Amalie Emmy Noether was born on 23 March 1882, in the Bavarian city of Erlangen.
Her father, Max Noether, was called “one of the finest mathematicians of the nineteenth century” by Leon Lederman and Christopher Hill in their book Symmetry and the Beautiful Universe, and she was to follow in his footsteps.
A story in journal Science News on 23 June 2018 carried the headline: “In her short life, mathematician Emmy Noether changed the face of physics”.
As with so many women in science, however, it was no easy road.
Prevented from formally studying mathematics at university, for the simple reason that she was female, Noether instead went to a general finishing school and in 1900 was certified to teach English and French.
She was later allowed to audit classes in mathematics at the University of Erlangen-Nuremberg, where her father taught, eventually earning an undergraduate degree.
In 1904 she was allowed to enrol in a doctoral program at the university, and three years later she received a PhD. She spent nearly eight years there, working without pay or an official position.
In 1915 she moved to the University of Gottingen, where she was at first permitted to lecture only as an “assistant” under a male faculty member’s name.

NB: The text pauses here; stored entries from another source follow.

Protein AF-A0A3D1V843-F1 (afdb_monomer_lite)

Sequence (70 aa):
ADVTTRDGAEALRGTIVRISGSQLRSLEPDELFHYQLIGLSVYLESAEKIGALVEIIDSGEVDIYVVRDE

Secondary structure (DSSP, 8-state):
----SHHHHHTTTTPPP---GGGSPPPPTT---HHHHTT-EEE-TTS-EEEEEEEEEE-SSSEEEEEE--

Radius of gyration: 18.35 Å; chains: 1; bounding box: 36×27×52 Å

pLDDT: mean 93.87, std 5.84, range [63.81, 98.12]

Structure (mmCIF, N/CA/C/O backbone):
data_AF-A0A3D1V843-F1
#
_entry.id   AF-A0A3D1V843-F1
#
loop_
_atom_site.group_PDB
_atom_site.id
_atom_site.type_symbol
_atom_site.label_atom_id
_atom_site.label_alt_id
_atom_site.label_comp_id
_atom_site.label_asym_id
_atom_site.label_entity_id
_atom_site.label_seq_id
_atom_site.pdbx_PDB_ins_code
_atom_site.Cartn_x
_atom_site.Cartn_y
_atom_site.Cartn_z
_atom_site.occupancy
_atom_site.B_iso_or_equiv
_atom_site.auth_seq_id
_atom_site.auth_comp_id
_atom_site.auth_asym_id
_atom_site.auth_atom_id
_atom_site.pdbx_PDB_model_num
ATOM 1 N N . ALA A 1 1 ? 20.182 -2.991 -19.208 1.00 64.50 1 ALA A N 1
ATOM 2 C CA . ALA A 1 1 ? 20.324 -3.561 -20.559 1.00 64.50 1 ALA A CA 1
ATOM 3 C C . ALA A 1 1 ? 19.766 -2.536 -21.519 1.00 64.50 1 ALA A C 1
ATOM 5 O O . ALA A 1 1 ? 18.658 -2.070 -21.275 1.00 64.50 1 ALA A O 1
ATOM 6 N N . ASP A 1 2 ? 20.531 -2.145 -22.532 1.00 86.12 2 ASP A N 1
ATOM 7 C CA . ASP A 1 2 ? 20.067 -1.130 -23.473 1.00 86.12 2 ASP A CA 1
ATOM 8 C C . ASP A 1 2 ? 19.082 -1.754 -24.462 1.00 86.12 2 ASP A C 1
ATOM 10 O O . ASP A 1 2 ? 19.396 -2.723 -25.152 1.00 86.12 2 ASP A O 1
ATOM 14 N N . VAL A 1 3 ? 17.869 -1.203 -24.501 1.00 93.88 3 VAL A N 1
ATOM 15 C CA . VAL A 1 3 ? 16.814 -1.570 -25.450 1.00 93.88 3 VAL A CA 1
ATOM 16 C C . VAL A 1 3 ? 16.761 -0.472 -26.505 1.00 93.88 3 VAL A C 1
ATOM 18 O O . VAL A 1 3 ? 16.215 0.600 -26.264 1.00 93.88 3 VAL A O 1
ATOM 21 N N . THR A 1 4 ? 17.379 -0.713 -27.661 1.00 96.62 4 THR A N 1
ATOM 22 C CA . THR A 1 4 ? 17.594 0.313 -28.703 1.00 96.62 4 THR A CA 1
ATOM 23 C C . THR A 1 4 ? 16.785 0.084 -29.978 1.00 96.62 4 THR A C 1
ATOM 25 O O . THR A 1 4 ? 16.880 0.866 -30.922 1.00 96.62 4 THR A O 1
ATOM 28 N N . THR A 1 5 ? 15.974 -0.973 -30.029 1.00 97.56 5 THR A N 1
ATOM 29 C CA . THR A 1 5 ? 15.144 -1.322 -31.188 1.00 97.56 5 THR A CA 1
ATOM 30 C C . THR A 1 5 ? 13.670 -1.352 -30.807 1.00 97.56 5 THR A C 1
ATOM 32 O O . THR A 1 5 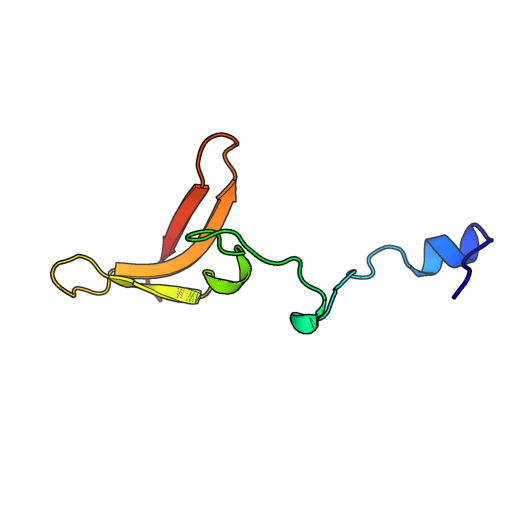? 13.311 -1.661 -29.670 1.00 97.56 5 THR A O 1
ATOM 35 N N . ARG A 1 6 ? 12.798 -1.067 -31.781 1.00 96.31 6 ARG A N 1
ATOM 36 C CA . ARG A 1 6 ? 11.343 -1.141 -31.598 1.00 96.31 6 ARG A CA 1
ATOM 37 C C . ARG A 1 6 ? 10.908 -2.527 -31.119 1.00 96.31 6 ARG A C 1
ATOM 39 O O . ARG A 1 6 ? 10.163 -2.628 -30.156 1.00 96.31 6 ARG A O 1
ATOM 46 N N . ASP A 1 7 ? 11.398 -3.580 -31.765 1.00 97.06 7 ASP A N 1
ATOM 47 C CA . ASP A 1 7 ? 10.983 -4.951 -31.457 1.00 97.06 7 ASP A CA 1
ATOM 48 C C . ASP A 1 7 ? 11.469 -5.390 -30.059 1.00 97.06 7 ASP A C 1
ATOM 50 O O . ASP A 1 7 ? 10.757 -6.098 -29.349 1.00 97.06 7 ASP A O 1
ATOM 54 N N . GLY A 1 8 ? 12.634 -4.899 -29.610 1.00 95.81 8 GLY A N 1
ATOM 55 C CA . GLY A 1 8 ? 13.103 -5.094 -28.235 1.00 95.81 8 GLY A CA 1
ATOM 56 C C . GLY A 1 8 ? 12.229 -4.387 -27.193 1.00 95.81 8 GLY A C 1
ATOM 57 O O . GLY A 1 8 ? 12.007 -4.931 -26.114 1.00 95.81 8 GLY A O 1
ATOM 58 N N . ALA A 1 9 ? 11.695 -3.205 -27.515 1.00 95.25 9 ALA A N 1
ATOM 59 C CA . ALA A 1 9 ? 10.747 -2.502 -26.652 1.00 95.25 9 ALA A CA 1
ATOM 60 C C . ALA A 1 9 ? 9.375 -3.198 -26.619 1.00 95.25 9 ALA A C 1
ATOM 62 O O . ALA A 1 9 ? 8.784 -3.333 -25.548 1.00 95.25 9 ALA A O 1
ATOM 63 N N . GLU A 1 10 ? 8.891 -3.695 -27.763 1.00 97.19 10 GLU A N 1
ATOM 64 C CA . GLU A 1 10 ? 7.640 -4.463 -27.845 1.00 97.19 10 GLU A CA 1
ATOM 65 C C . GLU A 1 10 ? 7.673 -5.721 -26.970 1.00 97.19 10 GLU A C 1
ATOM 67 O O . GLU A 1 10 ? 6.688 -6.025 -26.300 1.00 97.19 10 GLU A O 1
ATOM 72 N N . ALA A 1 11 ? 8.816 -6.411 -26.892 1.00 95.75 11 ALA A N 1
ATOM 73 C CA . ALA A 1 11 ? 8.978 -7.591 -26.041 1.00 95.75 11 ALA A CA 1
ATOM 74 C C . ALA A 1 11 ? 8.797 -7.309 -24.535 1.00 95.75 11 ALA A C 1
ATOM 76 O O . ALA A 1 11 ? 8.523 -8.229 -23.768 1.00 95.75 11 ALA A O 1
ATOM 77 N N . LEU A 1 12 ? 8.942 -6.052 -24.102 1.00 95.38 12 LEU A N 1
ATOM 78 C CA . LEU A 1 12 ? 8.766 -5.644 -22.706 1.00 95.38 12 LEU A CA 1
ATOM 79 C C . LEU A 1 12 ? 7.349 -5.152 -22.394 1.00 95.38 12 LEU A C 1
ATOM 81 O O . LEU A 1 12 ? 7.032 -4.906 -21.227 1.00 95.38 12 LEU A O 1
ATOM 85 N N . ARG A 1 13 ? 6.475 -5.018 -23.397 1.00 96.62 13 ARG A N 1
ATOM 86 C CA . ARG A 1 13 ? 5.095 -4.560 -23.206 1.00 96.62 13 ARG A CA 1
ATOM 87 C C . ARG A 1 13 ? 4.362 -5.459 -22.203 1.00 96.62 13 ARG A C 1
ATOM 89 O O . ARG A 1 13 ? 4.335 -6.676 -22.343 1.00 96.62 13 ARG A O 1
ATOM 96 N N . GLY A 1 14 ? 3.749 -4.846 -21.190 1.00 96.19 14 GLY A N 1
ATOM 97 C CA . GLY A 1 14 ? 3.037 -5.556 -20.119 1.00 96.19 14 GLY A CA 1
ATOM 98 C C . GLY A 1 14 ? 3.932 -6.075 -18.988 1.00 96.19 14 GLY A C 1
ATOM 99 O O . GLY A 1 14 ? 3.419 -6.603 -18.004 1.00 96.19 14 GLY A O 1
ATOM 100 N N . THR A 1 15 ? 5.253 -5.893 -19.078 1.00 96.00 15 THR A N 1
ATOM 101 C CA . THR A 1 15 ? 6.163 -6.217 -17.974 1.00 96.00 15 THR A CA 1
ATOM 102 C C . THR A 1 15 ? 5.934 -5.261 -16.807 1.00 96.00 15 THR A C 1
ATOM 104 O O . THR A 1 15 ? 5.928 -4.041 -16.977 1.00 96.00 15 THR A O 1
ATOM 107 N N . ILE A 1 16 ? 5.778 -5.810 -15.602 1.00 95.62 16 ILE A N 1
ATOM 108 C CA . ILE A 1 16 ? 5.651 -5.010 -14.382 1.00 95.62 16 ILE A CA 1
ATOM 109 C C . ILE A 1 16 ? 7.031 -4.479 -13.990 1.00 95.62 16 ILE A C 1
ATOM 111 O O . ILE A 1 16 ? 7.954 -5.253 -13.733 1.00 95.62 16 ILE A O 1
ATOM 115 N N . VAL A 1 17 ? 7.152 -3.158 -13.882 1.00 94.12 17 VAL A N 1
ATOM 116 C CA . VAL A 1 17 ? 8.349 -2.500 -13.353 1.00 94.12 17 VAL A CA 1
ATOM 117 C C . VAL A 1 17 ? 8.239 -2.419 -11.834 1.00 94.12 17 VAL A C 1
ATOM 119 O O . VAL A 1 17 ? 7.224 -1.978 -11.300 1.00 94.12 17 VAL A O 1
ATOM 122 N N . ARG A 1 18 ? 9.276 -2.870 -11.125 1.00 93.75 18 ARG A N 1
ATOM 123 C CA . ARG A 1 18 ? 9.326 -2.880 -9.657 1.00 93.75 18 ARG A CA 1
ATOM 124 C C . ARG A 1 18 ? 10.701 -2.429 -9.185 1.00 93.75 18 ARG A C 1
ATOM 126 O O . ARG A 1 18 ? 11.693 -2.632 -9.881 1.00 93.75 18 ARG A O 1
ATOM 133 N N . ILE A 1 19 ? 10.744 -1.879 -7.979 1.00 93.31 19 ILE A N 1
ATOM 134 C CA . ILE A 1 19 ? 11.976 -1.591 -7.244 1.00 93.31 19 ILE A CA 1
ATOM 135 C C . ILE A 1 19 ? 11.955 -2.334 -5.910 1.00 93.31 19 ILE A C 1
ATOM 137 O O . ILE A 1 19 ? 10.885 -2.663 -5.392 1.00 93.31 19 ILE A O 1
ATOM 141 N N . SER A 1 20 ? 13.135 -2.614 -5.361 1.00 92.56 20 SER A N 1
ATOM 142 C CA . SER A 1 20 ? 13.248 -3.120 -3.992 1.00 92.56 20 SER A CA 1
ATOM 143 C C . SER A 1 20 ? 12.831 -2.038 -2.996 1.00 92.56 20 SER A C 1
ATOM 145 O O . SER A 1 20 ? 13.096 -0.856 -3.217 1.00 92.5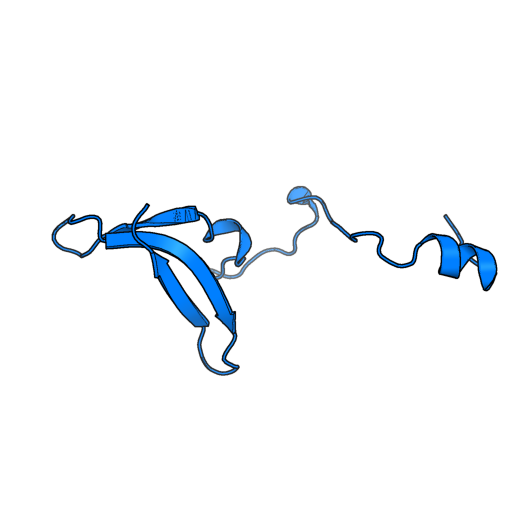6 20 SER A O 1
ATOM 147 N N . GLY A 1 21 ? 12.284 -2.446 -1.847 1.00 87.19 21 GLY A N 1
ATOM 148 C CA . GLY A 1 21 ? 12.034 -1.537 -0.725 1.00 87.19 21 GLY A CA 1
ATOM 149 C C . GLY A 1 21 ? 13.295 -0.793 -0.262 1.00 87.19 21 GLY A C 1
ATOM 150 O O . GLY A 1 21 ? 13.228 0.350 0.165 1.00 87.19 21 GLY A O 1
ATOM 151 N N . SER A 1 22 ? 14.474 -1.397 -0.438 1.00 90.31 22 SER A N 1
ATOM 152 C CA . SER A 1 22 ? 15.765 -0.768 -0.125 1.00 90.31 22 SER A CA 1
ATOM 153 C C . SER A 1 22 ? 16.168 0.365 -1.077 1.00 90.31 22 SER A C 1
ATOM 155 O O . SER A 1 22 ? 17.151 1.050 -0.818 1.00 90.31 22 SER A O 1
ATOM 157 N N . GLN A 1 23 ? 15.473 0.523 -2.206 1.00 93.19 23 GLN A N 1
ATOM 158 C CA . GLN A 1 23 ? 15.712 1.581 -3.193 1.00 93.19 23 GLN A CA 1
ATOM 159 C C . GLN A 1 23 ? 14.693 2.720 -3.076 1.00 93.19 23 GLN A C 1
ATOM 161 O O . GLN A 1 23 ? 14.719 3.645 -3.888 1.00 93.19 23 GLN A O 1
ATOM 166 N N . LEU A 1 24 ? 13.769 2.633 -2.116 1.00 89.94 24 LEU A N 1
ATOM 167 C CA . LEU A 1 24 ? 12.770 3.667 -1.897 1.00 89.94 24 LEU A CA 1
ATOM 168 C C . LEU A 1 24 ? 13.435 4.964 -1.450 1.00 89.94 24 LEU A C 1
ATOM 170 O O . LEU A 1 24 ? 14.465 4.963 -0.772 1.00 89.94 24 LEU A O 1
ATOM 174 N N . ARG A 1 25 ? 12.806 6.082 -1.818 1.00 91.69 25 ARG A N 1
ATOM 175 C CA . ARG A 1 25 ? 13.134 7.372 -1.216 1.00 91.69 25 ARG A CA 1
ATOM 176 C C . ARG A 1 25 ? 12.858 7.317 0.287 1.00 91.69 25 ARG A C 1
ATOM 178 O O . ARG A 1 25 ? 11.970 6.589 0.729 1.00 91.69 25 ARG A O 1
ATOM 185 N N . SER A 1 26 ? 13.572 8.139 1.046 1.00 90.81 26 SER A N 1
ATOM 186 C CA . SER A 1 26 ? 13.187 8.419 2.427 1.00 90.81 26 SER A CA 1
ATOM 187 C C . SER A 1 26 ? 11.824 9.107 2.453 1.00 90.81 26 SER A C 1
ATOM 189 O O . SER A 1 26 ? 11.559 9.986 1.628 1.00 90.81 26 SER A O 1
ATOM 191 N N . LEU A 1 27 ? 10.993 8.674 3.393 1.00 90.75 27 LEU A N 1
ATOM 192 C CA . LEU A 1 27 ? 9.690 9.252 3.682 1.00 90.75 27 LEU A CA 1
ATOM 193 C C . LEU A 1 27 ? 9.841 10.356 4.731 1.00 90.75 27 LEU A C 1
ATOM 195 O O . LEU A 1 27 ? 10.710 10.268 5.605 1.00 90.75 27 LEU A O 1
ATOM 199 N N . GLU A 1 28 ? 9.005 11.380 4.631 1.00 94.25 28 GLU A N 1
ATOM 200 C CA .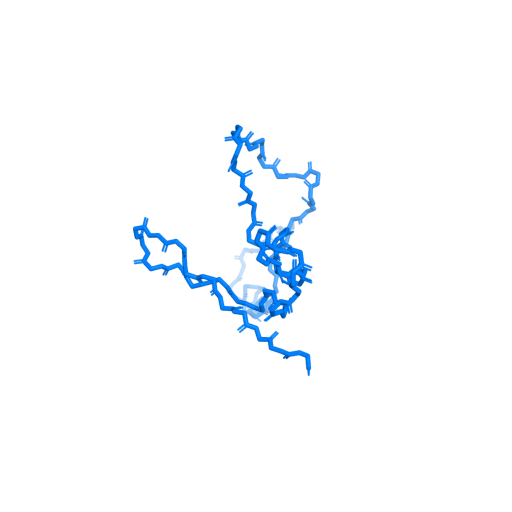 GLU A 1 28 ? 8.827 12.358 5.701 1.00 94.25 28 GLU A CA 1
ATOM 201 C C . GLU A 1 28 ? 8.136 11.704 6.913 1.00 94.25 28 GLU A C 1
ATOM 203 O O . GLU A 1 28 ? 7.529 10.632 6.788 1.00 94.25 28 GLU A O 1
ATOM 208 N N . PRO A 1 29 ? 8.209 12.316 8.109 1.00 93.19 29 PRO A N 1
ATOM 209 C CA . PRO A 1 29 ? 7.373 11.901 9.228 1.00 93.19 29 PRO A CA 1
ATOM 210 C C . PRO A 1 29 ? 5.899 11.844 8.806 1.00 93.19 29 PRO A C 1
ATOM 212 O O . PRO A 1 29 ? 5.414 12.749 8.130 1.00 93.19 29 PRO A O 1
ATOM 215 N N . ASP A 1 30 ? 5.215 10.771 9.199 1.00 90.12 30 ASP A N 1
ATOM 216 C CA . ASP A 1 30 ? 3.803 10.503 8.893 1.00 90.12 30 ASP A CA 1
ATOM 217 C C . ASP A 1 30 ? 3.469 10.252 7.405 1.00 90.12 30 ASP A C 1
ATOM 219 O O . ASP A 1 30 ? 2.299 10.130 7.046 1.00 90.12 30 ASP A O 1
ATOM 223 N N . GLU A 1 31 ? 4.471 10.090 6.535 1.00 92.94 31 GLU A N 1
ATOM 224 C CA . GLU A 1 31 ? 4.285 9.657 5.145 1.00 92.94 31 GLU A CA 1
ATOM 225 C C . GLU A 1 31 ? 4.394 8.122 5.044 1.00 92.94 31 GLU A C 1
ATOM 227 O O . GLU A 1 31 ? 5.286 7.503 5.629 1.00 92.94 31 GLU A O 1
ATOM 232 N N . LEU A 1 32 ? 3.489 7.486 4.291 1.00 92.00 32 LEU A N 1
ATOM 233 C CA . LEU A 1 32 ? 3.452 6.034 4.074 1.00 92.00 32 LEU A CA 1
ATOM 234 C C . LEU A 1 32 ? 3.158 5.722 2.604 1.00 92.00 32 LEU A C 1
ATOM 236 O O . LEU A 1 32 ? 2.371 6.404 1.955 1.00 92.00 32 LEU A O 1
ATOM 240 N N . PHE A 1 33 ? 3.739 4.646 2.076 1.00 93.06 33 PHE A N 1
ATOM 241 C CA . PHE A 1 33 ? 3.342 4.119 0.772 1.00 93.06 33 PHE A CA 1
ATOM 242 C C . PHE A 1 33 ? 2.065 3.282 0.889 1.00 93.06 33 PHE A C 1
ATOM 244 O O . PHE A 1 33 ? 1.924 2.474 1.806 1.00 93.06 33 PHE A O 1
ATOM 251 N N . HIS A 1 34 ? 1.191 3.349 -0.118 1.00 94.56 34 HIS A N 1
ATOM 252 C CA . HIS A 1 34 ? -0.073 2.595 -0.143 1.00 94.56 34 HIS A CA 1
ATOM 253 C C . HIS A 1 34 ? 0.113 1.085 0.079 1.00 94.56 34 HIS A C 1
ATOM 255 O O . HIS A 1 34 ? -0.663 0.458 0.797 1.00 94.56 34 HIS A O 1
ATOM 261 N N . TYR A 1 35 ? 1.173 0.488 -0.479 1.00 92.50 35 TYR A N 1
ATOM 262 C CA . TYR A 1 35 ? 1.433 -0.949 -0.322 1.00 92.50 35 TYR A CA 1
ATOM 263 C C . TYR A 1 35 ? 1.746 -1.354 1.129 1.00 92.50 35 TYR A C 1
ATOM 265 O O . TYR A 1 35 ? 1.661 -2.534 1.453 1.00 92.50 35 TYR A O 1
ATOM 273 N N . GLN A 1 36 ? 2.148 -0.406 1.983 1.00 93.62 36 GLN A N 1
ATOM 274 C CA . GLN A 1 36 ? 2.392 -0.655 3.406 1.00 93.62 36 GLN A CA 1
ATOM 275 C C . GLN A 1 36 ? 1.084 -0.723 4.202 1.00 93.62 36 GLN A C 1
ATOM 277 O O . GLN A 1 36 ? 1.076 -1.273 5.300 1.00 93.62 36 GLN A O 1
ATOM 282 N N . LEU A 1 37 ? -0.000 -0.163 3.656 1.00 96.06 37 LEU A N 1
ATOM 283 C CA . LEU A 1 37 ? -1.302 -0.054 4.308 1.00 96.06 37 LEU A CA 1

She didn’t receive a salary until 1923.
By 1915, however, Noether’s brilliance had been noticed by her colleagues. David Hilbert and Felix Klein, both renowned mathematicians, asked her for help.
A problem had arisen with Albert Einstein’s new theory, general relativity, which had been introduced several months earlier.
It seemed that Einstein’s work did not adhere to a principle known as conservation of energy, which states that energy can change forms but can never be destroyed. Total energy is supposed to remain constant.
She resolved the issue with one of two theorems she proved that year, American science writer Steve Nadis wrote in 2017, “by showing that energy may not be conserved ‘locally’ – that is, in an arbitrarily small patch of space – but everything works out when the space is sufficiently large”.
Nadis continued: “The other theorem, which would ultimately have a far greater impact, uncovered an intimate link between conservation laws (such as the conservation of energy) and the symmetries of nature, a connection that physicists have exploited ever since.
“Today, our current grasp of the physical world, from subatomic particles to black holes, draws heavily upon this theorem, now known simply as Noether’s theorem.”
In 1918 Noether published her work, of which American theoretical physicist Frank Wilczek, of the Massachusetts Institute of Technology, said: “That theorem has been a guiding star to twentieth and twenty-first century physics.”
An article in the Jewish Women’s Archive, by Saunders MacLane, one of her students, says that in 1920 she “turned her attention to algebra, with decisive axiomatic treatment of the theory of ideals as they apply to number theory (to factor algebraic integers) and to algebraic geometry (curves and surfaces defined by equations).
“She inspired many students, in particular BL Van der Waerden, who delivered brilliant lectures following her ideas and then presented them in his famous text Modern Algebra, which revolutionised the subject.”
In 1933, with the rise of Nazi Germany, Noether was dismissed from her position at Gottingen, but in September, with Einstein’s help, she received a guest professorship in the US, at Bryn Mawr College, in Pennsylvania. She also lectured at the Institute for Advanced Study at Princeton University.
In April 1935, however, she had surgery to remove a uterine tumor and died from a postoperative infection.
A 2015 article in the Washington Post cites a letter Einstein sent to the New York Times after Noether’s death.
“In the judgment of the most competent living mathematicians,” penned the great man, “Fraulein Noether was the most significant creative mathematical genius thus far produced since the higher education of women began.”